Activity
Lines below starting with the line with "Protein AF-A0A1I3EAN0-F1 (afdb_monomer)" and going on through the line with "ATOM 18 N N" must be output exactly; the rest of the records must be left out.

Records contained in a dataset
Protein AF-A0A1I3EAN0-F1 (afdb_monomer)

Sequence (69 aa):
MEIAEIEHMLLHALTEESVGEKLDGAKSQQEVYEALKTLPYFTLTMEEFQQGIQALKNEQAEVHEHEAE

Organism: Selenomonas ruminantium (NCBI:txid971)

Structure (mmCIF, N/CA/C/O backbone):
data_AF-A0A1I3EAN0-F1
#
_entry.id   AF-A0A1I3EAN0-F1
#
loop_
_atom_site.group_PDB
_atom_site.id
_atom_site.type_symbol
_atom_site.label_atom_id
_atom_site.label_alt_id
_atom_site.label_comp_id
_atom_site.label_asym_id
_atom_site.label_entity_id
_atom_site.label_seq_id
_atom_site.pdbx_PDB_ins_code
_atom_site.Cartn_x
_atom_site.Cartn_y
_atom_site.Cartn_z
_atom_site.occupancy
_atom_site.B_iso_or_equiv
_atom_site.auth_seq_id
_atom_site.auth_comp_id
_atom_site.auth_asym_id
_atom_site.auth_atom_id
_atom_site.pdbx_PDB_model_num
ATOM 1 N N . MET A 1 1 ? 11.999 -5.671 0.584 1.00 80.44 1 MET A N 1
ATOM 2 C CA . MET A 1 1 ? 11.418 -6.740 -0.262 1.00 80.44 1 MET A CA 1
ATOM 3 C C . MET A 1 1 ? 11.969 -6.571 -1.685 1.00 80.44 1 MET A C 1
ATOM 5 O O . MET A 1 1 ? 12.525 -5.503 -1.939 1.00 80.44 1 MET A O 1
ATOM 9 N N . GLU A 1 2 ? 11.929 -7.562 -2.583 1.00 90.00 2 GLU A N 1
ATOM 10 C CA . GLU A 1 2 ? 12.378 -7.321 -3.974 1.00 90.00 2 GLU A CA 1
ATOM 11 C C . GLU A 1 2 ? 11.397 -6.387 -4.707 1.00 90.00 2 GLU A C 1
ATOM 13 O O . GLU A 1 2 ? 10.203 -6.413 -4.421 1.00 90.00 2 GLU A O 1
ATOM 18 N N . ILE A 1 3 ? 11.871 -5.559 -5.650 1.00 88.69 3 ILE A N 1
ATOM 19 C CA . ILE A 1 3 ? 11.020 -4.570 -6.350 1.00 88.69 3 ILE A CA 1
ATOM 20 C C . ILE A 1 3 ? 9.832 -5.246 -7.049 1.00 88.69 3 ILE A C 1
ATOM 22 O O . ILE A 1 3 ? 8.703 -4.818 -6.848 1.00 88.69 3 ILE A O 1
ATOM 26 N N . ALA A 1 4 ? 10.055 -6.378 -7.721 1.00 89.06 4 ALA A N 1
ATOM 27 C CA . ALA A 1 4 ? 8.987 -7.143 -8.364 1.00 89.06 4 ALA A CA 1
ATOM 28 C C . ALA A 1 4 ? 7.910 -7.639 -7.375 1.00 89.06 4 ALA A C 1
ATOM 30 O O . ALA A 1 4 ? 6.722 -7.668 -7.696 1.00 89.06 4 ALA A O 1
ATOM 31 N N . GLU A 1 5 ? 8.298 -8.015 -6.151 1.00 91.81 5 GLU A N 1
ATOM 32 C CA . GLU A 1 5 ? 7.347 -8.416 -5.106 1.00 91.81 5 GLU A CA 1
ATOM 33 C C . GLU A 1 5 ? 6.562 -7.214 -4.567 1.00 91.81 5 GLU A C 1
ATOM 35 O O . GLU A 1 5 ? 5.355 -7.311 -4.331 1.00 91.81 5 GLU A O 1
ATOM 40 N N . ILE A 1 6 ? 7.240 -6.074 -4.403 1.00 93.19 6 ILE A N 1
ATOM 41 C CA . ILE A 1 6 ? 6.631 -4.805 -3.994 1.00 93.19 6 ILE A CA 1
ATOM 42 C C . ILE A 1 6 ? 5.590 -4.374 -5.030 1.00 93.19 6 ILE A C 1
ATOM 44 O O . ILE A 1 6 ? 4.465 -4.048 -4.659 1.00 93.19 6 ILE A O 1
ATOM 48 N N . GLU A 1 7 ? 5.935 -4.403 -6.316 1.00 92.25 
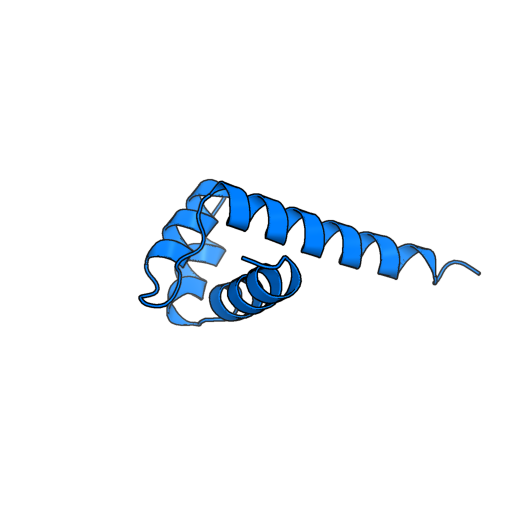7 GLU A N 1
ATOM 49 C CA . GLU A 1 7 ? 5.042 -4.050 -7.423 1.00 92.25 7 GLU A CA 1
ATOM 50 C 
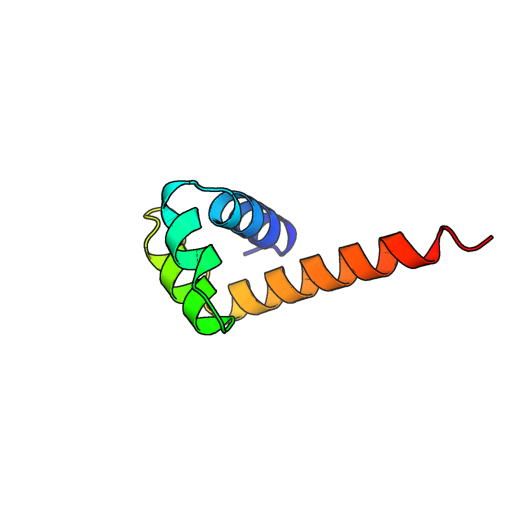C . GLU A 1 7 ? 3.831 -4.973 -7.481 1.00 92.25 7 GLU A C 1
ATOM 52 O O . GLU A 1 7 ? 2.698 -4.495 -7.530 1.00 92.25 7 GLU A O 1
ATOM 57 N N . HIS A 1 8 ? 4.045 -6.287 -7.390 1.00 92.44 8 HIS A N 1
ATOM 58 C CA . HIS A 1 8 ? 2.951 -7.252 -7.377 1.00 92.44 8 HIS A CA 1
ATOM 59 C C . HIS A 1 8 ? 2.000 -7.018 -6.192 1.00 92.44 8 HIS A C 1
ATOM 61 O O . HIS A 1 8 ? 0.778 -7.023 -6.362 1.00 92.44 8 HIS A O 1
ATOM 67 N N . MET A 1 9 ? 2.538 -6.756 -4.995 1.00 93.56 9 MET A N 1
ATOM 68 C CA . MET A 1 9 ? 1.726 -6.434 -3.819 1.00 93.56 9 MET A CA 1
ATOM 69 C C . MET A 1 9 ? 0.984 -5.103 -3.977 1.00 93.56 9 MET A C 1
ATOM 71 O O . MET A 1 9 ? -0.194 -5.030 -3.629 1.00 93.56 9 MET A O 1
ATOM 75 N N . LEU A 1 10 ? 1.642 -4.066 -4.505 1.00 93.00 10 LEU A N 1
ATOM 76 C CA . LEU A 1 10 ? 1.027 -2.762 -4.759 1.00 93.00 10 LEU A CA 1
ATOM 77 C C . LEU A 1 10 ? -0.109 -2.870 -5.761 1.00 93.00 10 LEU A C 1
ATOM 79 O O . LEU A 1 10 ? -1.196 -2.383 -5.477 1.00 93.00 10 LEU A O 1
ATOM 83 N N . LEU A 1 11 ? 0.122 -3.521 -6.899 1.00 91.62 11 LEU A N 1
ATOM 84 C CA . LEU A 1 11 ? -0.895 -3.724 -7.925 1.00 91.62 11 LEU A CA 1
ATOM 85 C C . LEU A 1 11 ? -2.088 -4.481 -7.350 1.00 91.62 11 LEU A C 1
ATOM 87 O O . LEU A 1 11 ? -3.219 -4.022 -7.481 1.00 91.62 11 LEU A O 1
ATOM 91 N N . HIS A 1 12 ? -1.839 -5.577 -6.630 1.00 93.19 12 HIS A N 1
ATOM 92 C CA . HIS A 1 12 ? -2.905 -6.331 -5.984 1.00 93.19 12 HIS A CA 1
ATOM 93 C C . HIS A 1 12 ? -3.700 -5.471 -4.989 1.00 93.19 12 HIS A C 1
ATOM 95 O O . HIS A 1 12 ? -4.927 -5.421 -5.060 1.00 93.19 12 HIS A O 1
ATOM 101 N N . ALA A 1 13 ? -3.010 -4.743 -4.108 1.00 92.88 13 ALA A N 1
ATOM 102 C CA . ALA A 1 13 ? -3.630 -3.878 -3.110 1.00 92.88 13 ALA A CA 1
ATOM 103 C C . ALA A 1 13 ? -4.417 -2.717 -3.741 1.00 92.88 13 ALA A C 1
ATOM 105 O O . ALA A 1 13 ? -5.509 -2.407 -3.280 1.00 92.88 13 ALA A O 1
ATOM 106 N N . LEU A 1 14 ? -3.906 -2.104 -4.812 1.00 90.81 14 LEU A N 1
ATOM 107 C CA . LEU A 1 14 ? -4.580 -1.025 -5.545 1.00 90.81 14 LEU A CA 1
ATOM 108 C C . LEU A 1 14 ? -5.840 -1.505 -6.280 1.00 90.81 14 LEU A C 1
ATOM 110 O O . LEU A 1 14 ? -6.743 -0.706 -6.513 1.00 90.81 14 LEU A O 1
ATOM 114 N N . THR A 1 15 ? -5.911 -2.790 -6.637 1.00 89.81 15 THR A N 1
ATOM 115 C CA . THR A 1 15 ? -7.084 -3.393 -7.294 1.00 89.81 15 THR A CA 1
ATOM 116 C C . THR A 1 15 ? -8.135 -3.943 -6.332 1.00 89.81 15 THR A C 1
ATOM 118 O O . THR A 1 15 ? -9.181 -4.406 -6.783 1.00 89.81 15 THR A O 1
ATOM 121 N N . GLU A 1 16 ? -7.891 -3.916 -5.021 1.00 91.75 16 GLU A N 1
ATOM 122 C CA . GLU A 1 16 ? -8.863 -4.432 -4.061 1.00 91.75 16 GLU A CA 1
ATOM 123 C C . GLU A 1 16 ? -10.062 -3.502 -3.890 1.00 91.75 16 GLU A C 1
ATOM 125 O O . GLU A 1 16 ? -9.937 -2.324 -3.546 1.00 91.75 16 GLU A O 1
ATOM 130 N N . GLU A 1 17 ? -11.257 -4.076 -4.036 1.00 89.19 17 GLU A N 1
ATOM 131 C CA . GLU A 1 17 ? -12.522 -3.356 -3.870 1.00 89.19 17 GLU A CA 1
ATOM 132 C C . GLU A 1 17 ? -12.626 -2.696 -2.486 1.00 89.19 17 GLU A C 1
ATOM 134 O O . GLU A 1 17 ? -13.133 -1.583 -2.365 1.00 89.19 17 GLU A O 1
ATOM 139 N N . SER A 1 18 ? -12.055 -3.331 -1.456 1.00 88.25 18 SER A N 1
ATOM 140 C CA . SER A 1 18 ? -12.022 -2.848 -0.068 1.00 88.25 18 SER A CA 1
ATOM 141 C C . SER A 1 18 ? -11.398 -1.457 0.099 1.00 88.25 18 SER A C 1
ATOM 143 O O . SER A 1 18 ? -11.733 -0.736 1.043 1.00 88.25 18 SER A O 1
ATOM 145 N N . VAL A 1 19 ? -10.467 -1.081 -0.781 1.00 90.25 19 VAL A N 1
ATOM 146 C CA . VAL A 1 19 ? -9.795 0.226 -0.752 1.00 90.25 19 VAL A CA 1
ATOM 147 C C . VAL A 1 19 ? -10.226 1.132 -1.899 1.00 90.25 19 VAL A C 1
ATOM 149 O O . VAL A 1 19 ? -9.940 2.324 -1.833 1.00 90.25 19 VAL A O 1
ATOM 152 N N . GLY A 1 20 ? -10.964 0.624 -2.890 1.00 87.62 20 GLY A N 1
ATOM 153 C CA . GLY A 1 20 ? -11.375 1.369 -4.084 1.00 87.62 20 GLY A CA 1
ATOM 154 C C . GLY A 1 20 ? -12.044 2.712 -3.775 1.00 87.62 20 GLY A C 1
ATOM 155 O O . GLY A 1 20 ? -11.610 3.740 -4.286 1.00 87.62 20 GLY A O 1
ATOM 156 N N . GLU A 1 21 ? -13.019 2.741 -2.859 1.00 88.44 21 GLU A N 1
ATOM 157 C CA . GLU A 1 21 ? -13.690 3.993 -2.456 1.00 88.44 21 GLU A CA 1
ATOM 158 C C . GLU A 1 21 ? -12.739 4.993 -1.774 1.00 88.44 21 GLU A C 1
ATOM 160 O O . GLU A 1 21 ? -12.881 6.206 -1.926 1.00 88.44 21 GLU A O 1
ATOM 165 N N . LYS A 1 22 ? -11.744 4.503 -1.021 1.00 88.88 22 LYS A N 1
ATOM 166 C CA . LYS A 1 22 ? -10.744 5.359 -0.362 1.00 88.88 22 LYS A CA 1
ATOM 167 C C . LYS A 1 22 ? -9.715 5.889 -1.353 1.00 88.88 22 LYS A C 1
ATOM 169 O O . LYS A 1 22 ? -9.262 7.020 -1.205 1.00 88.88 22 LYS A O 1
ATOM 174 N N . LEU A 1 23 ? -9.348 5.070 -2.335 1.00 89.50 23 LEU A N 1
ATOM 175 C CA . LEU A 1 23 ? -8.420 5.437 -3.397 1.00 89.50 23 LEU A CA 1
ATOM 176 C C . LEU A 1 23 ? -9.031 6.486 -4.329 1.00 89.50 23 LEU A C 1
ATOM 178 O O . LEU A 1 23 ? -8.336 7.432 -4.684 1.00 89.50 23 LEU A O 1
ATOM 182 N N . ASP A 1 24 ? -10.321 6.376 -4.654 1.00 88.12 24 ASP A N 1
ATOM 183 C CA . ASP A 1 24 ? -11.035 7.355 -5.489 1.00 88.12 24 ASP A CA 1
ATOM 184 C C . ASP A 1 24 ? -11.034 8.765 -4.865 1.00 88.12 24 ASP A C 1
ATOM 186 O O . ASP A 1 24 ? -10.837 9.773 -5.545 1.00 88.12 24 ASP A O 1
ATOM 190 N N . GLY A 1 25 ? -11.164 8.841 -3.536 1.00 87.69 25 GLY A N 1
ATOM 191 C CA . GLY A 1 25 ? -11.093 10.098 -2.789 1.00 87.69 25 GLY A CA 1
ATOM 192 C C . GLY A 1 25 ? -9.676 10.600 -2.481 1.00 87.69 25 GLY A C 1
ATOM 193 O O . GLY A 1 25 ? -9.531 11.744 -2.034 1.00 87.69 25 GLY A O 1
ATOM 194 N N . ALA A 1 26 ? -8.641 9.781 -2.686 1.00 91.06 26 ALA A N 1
==
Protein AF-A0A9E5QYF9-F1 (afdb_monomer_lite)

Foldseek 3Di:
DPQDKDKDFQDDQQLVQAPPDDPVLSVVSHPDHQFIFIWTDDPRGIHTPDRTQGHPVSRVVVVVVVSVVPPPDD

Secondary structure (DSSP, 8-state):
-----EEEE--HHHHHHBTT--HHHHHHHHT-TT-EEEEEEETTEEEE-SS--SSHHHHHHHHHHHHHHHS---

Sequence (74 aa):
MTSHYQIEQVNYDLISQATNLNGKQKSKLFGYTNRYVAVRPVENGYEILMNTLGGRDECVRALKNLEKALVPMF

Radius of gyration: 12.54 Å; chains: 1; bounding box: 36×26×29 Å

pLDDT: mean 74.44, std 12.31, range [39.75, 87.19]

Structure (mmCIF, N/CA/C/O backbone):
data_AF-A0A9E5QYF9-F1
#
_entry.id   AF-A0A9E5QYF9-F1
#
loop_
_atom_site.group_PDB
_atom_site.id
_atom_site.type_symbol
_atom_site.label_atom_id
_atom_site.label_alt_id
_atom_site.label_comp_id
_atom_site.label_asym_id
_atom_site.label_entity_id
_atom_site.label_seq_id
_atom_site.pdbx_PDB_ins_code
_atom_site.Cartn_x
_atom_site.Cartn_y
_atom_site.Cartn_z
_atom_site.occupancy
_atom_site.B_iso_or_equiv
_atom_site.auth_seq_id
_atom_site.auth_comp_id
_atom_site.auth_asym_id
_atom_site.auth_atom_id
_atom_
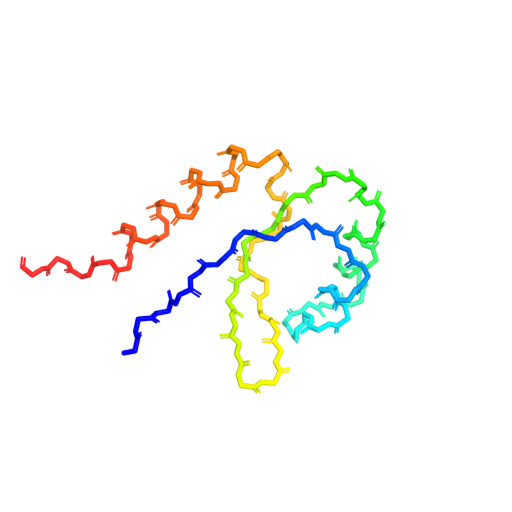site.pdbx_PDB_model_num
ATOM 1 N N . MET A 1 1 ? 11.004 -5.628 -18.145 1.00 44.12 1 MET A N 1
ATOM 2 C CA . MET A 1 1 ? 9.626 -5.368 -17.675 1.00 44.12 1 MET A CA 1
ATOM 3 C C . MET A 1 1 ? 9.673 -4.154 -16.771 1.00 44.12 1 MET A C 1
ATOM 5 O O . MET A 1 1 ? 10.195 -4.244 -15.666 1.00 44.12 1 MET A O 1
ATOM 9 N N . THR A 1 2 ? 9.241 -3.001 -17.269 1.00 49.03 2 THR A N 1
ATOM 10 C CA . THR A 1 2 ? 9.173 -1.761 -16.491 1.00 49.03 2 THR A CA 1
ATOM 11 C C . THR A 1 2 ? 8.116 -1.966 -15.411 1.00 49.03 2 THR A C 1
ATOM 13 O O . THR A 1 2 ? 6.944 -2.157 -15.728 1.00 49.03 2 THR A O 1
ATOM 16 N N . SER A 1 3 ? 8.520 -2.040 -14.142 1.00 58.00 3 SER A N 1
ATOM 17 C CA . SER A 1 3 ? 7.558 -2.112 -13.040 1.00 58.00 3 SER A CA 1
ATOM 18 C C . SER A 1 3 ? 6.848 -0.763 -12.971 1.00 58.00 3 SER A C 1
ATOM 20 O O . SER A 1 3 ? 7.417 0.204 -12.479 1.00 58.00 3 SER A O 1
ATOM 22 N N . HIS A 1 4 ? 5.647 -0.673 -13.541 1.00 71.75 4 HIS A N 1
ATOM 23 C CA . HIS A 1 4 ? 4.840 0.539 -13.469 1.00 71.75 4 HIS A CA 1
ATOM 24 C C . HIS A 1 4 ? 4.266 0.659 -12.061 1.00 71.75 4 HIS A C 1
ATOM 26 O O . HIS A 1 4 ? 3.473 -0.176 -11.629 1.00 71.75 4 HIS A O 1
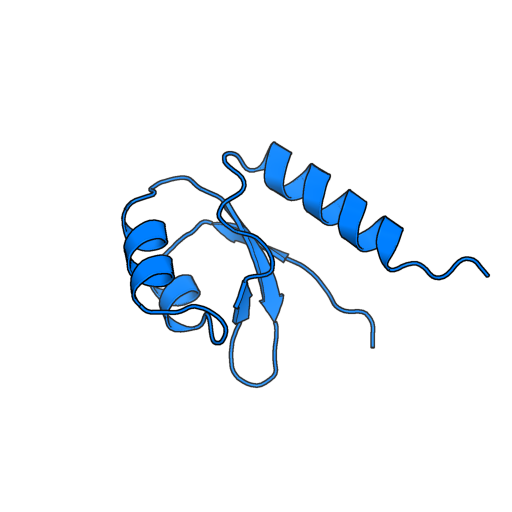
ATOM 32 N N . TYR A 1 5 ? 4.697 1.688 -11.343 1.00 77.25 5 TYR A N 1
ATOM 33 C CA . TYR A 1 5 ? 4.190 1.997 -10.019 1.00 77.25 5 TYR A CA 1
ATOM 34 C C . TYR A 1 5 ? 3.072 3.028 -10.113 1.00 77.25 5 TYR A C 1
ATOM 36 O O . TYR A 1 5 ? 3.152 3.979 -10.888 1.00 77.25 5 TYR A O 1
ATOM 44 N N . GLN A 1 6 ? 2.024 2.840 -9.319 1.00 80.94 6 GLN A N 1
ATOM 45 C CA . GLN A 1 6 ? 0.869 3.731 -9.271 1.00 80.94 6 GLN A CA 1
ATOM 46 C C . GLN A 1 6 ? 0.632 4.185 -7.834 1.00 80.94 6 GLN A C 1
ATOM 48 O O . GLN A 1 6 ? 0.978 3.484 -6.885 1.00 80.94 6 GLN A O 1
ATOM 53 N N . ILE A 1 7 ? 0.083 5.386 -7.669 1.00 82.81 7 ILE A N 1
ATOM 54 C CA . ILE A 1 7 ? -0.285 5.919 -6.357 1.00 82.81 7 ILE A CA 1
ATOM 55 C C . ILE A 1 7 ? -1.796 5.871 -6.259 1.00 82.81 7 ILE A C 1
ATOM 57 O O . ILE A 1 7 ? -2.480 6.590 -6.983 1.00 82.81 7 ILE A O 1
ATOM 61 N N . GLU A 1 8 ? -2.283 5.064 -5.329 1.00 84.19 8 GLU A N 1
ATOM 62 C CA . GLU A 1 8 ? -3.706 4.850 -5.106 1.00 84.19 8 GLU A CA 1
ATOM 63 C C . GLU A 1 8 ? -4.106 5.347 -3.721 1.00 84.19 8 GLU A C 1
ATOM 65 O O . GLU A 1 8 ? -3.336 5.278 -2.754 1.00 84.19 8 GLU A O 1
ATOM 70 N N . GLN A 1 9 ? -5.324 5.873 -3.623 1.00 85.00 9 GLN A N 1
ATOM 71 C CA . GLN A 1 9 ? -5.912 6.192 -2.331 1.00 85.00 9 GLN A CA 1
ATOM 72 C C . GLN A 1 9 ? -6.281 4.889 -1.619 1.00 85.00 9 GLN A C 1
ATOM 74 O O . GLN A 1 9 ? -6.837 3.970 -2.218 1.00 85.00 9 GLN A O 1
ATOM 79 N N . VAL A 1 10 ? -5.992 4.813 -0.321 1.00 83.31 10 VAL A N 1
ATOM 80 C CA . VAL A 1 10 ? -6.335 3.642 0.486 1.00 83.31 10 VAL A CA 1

Solution to this exercise
Protein AF-A0A1I3EAN0-F1 (afdb_monomer)

Sequence (69 aa):
MEIAEIEHMLLHALTEESVGEKLDGAKSQQEVYEALKTLPYFTLTMEEFQQGIQALKNEQAEVHEHEAE

Organism: Selenomonas ruminantium (NCBI:txid971)

Structure (mmCIF, N/CA/C/O backbone):
data_AF-A0A1I3EAN0-F1
#
_entry.id   AF-A0A1I3EAN0-F1
#
loop_
_atom_site.group_PDB
_atom_site.id
_atom_site.type_symbol
_atom_site.label_atom_id
_atom_site.label_alt_id
_atom_site.label_comp_id
_atom_site.label_asym_id
_atom_site.label_entity_id
_atom_site.label_seq_id
_atom_site.pdbx_PDB_ins_code
_atom_site.Cartn_x
_atom_site.Cartn_y
_atom_site.Cartn_z
_atom_site.occupancy
_atom_site.B_iso_or_equiv
_atom_site.auth_seq_id
_atom_site.auth_comp_id
_atom_site.auth_asym_id
_atom_site.auth_atom_id
_atom_site.pdbx_PDB_model_num
ATOM 1 N N . MET A 1 1 ? 11.999 -5.671 0.584 1.00 80.44 1 MET A N 1
ATOM 2 C CA . MET A 1 1 ? 11.418 -6.740 -0.262 1.00 80.44 1 MET A CA 1
ATOM 3 C C . MET A 1 1 ? 11.969 -6.571 -1.685 1.00 80.44 1 MET A C 1
ATOM 5 O O . MET A 1 1 ? 12.525 -5.503 -1.939 1.00 80.44 1 MET A O 1
ATOM 9 N N . GLU A 1 2 ? 11.929 -7.562 -2.583 1.00 90.00 2 GLU A N 1
ATOM 10 C CA . GLU A 1 2 ? 12.378 -7.321 -3.974 1.00 90.00 2 GLU A CA 1
ATOM 11 C C . GLU A 1 2 ? 11.397 -6.387 -4.707 1.00 90.00 2 GLU A C 1
ATOM 13 O O . GLU A 1 2 ? 10.203 -6.413 -4.421 1.00 90.00 2 GLU A O 1
ATOM 18 N N . ILE A 1 3 ? 11.871 -5.559 -5.650 1.00 88.69 3 ILE A N 1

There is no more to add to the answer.